WORK TO COMPLETE: In the records that follow, show each line where the word "ribosomal" is present.

Records from a collection
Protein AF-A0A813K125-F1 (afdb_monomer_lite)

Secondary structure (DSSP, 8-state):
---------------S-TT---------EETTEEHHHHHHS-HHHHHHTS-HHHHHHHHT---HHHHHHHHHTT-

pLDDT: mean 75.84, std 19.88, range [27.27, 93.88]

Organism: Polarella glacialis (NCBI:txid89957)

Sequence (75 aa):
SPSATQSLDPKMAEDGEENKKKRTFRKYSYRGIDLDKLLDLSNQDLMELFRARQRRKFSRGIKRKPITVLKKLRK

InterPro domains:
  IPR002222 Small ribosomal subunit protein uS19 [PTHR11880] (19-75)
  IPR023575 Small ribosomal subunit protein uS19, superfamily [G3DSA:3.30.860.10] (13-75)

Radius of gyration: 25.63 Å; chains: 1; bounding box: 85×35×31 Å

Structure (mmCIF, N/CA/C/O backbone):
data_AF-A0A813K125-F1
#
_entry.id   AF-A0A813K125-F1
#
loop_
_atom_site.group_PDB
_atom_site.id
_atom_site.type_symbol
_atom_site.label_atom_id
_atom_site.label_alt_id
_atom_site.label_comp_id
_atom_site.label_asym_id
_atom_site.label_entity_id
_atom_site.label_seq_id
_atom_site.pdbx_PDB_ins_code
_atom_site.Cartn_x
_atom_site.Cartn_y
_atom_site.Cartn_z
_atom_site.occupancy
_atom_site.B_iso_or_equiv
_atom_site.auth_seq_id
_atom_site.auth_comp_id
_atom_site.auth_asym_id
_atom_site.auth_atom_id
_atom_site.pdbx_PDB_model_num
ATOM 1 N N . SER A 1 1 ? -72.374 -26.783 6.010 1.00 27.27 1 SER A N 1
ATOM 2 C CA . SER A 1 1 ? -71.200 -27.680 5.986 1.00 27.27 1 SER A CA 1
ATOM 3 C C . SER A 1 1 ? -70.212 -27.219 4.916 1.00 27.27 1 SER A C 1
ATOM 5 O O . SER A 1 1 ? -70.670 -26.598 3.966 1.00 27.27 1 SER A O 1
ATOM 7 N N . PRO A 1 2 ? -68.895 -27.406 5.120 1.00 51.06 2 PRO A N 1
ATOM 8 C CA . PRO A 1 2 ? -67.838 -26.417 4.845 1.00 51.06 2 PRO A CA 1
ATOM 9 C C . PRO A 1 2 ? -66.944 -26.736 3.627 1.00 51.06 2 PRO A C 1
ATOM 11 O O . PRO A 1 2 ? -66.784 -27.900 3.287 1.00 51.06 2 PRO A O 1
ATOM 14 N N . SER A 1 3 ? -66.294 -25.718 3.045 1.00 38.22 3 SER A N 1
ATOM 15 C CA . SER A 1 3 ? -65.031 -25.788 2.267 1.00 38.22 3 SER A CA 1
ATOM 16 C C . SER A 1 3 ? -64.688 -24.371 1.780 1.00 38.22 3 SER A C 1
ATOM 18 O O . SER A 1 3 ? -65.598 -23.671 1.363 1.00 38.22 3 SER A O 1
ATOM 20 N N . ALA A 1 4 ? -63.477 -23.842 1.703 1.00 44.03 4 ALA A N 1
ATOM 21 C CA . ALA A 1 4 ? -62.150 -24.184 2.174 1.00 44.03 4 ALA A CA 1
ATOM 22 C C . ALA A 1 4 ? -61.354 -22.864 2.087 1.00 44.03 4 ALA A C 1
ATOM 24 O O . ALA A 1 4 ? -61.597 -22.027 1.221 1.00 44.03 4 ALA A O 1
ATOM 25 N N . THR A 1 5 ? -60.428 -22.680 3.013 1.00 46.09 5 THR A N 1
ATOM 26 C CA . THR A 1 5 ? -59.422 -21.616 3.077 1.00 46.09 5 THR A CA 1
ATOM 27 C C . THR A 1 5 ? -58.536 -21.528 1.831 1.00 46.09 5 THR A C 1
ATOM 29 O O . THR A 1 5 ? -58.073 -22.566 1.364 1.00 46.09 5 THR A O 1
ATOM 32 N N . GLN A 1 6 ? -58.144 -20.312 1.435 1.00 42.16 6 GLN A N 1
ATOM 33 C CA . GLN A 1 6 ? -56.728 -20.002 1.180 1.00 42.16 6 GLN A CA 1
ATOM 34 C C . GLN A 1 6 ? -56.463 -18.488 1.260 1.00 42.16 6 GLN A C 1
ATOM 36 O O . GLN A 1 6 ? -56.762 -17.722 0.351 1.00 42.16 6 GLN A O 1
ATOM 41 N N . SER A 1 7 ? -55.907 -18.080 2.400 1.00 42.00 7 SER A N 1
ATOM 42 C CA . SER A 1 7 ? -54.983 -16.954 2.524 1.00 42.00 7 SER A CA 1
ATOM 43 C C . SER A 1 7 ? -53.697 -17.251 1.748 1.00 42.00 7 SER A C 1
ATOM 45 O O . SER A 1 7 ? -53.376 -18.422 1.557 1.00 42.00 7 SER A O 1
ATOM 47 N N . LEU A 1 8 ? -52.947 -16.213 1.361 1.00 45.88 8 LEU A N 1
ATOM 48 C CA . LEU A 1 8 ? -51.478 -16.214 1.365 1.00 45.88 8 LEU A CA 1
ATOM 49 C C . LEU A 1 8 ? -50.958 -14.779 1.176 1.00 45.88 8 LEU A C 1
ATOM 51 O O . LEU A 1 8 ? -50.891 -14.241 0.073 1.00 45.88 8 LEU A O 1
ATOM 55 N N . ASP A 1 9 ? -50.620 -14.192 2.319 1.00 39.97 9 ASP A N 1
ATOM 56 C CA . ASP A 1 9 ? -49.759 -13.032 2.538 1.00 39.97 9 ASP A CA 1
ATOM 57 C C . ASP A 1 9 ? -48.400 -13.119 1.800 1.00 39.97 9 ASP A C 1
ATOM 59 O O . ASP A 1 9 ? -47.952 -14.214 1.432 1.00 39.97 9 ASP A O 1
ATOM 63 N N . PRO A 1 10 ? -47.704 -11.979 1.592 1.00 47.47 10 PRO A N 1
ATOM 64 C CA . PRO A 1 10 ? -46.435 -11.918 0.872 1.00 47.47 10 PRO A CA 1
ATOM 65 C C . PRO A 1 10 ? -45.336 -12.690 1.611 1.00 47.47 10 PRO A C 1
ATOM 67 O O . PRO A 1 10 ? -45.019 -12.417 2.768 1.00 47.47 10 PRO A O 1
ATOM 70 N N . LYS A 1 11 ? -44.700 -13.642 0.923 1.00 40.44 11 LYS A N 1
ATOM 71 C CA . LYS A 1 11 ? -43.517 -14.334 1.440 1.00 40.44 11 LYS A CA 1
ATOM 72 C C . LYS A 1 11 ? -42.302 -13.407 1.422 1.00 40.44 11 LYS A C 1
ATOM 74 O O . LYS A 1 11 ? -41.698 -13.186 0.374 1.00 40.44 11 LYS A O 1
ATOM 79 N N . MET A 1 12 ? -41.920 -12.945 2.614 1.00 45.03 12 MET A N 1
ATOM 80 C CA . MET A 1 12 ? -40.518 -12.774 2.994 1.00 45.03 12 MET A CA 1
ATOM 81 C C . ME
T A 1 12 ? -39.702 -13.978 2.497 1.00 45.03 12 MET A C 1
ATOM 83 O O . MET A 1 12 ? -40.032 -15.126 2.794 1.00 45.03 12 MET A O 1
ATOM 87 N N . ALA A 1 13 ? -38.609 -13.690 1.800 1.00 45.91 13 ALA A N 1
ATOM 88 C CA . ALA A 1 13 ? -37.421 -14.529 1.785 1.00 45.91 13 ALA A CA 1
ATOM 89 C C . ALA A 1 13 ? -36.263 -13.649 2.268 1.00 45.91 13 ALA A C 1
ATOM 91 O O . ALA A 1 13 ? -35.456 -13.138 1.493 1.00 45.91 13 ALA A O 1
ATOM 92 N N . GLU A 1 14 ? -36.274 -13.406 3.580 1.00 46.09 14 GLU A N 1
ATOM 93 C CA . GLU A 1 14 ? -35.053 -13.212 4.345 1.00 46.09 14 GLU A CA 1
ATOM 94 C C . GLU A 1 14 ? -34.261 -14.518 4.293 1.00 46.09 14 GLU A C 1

EXERCISE ANSWER:
  IPR002222 Small ribosomal subunit protein uS19 [PTHR11880] (19-75)
  IPR023575 Small ribosomal subunit protein uS19, superfamily [G3DSA:3.30.860.10] (13-75)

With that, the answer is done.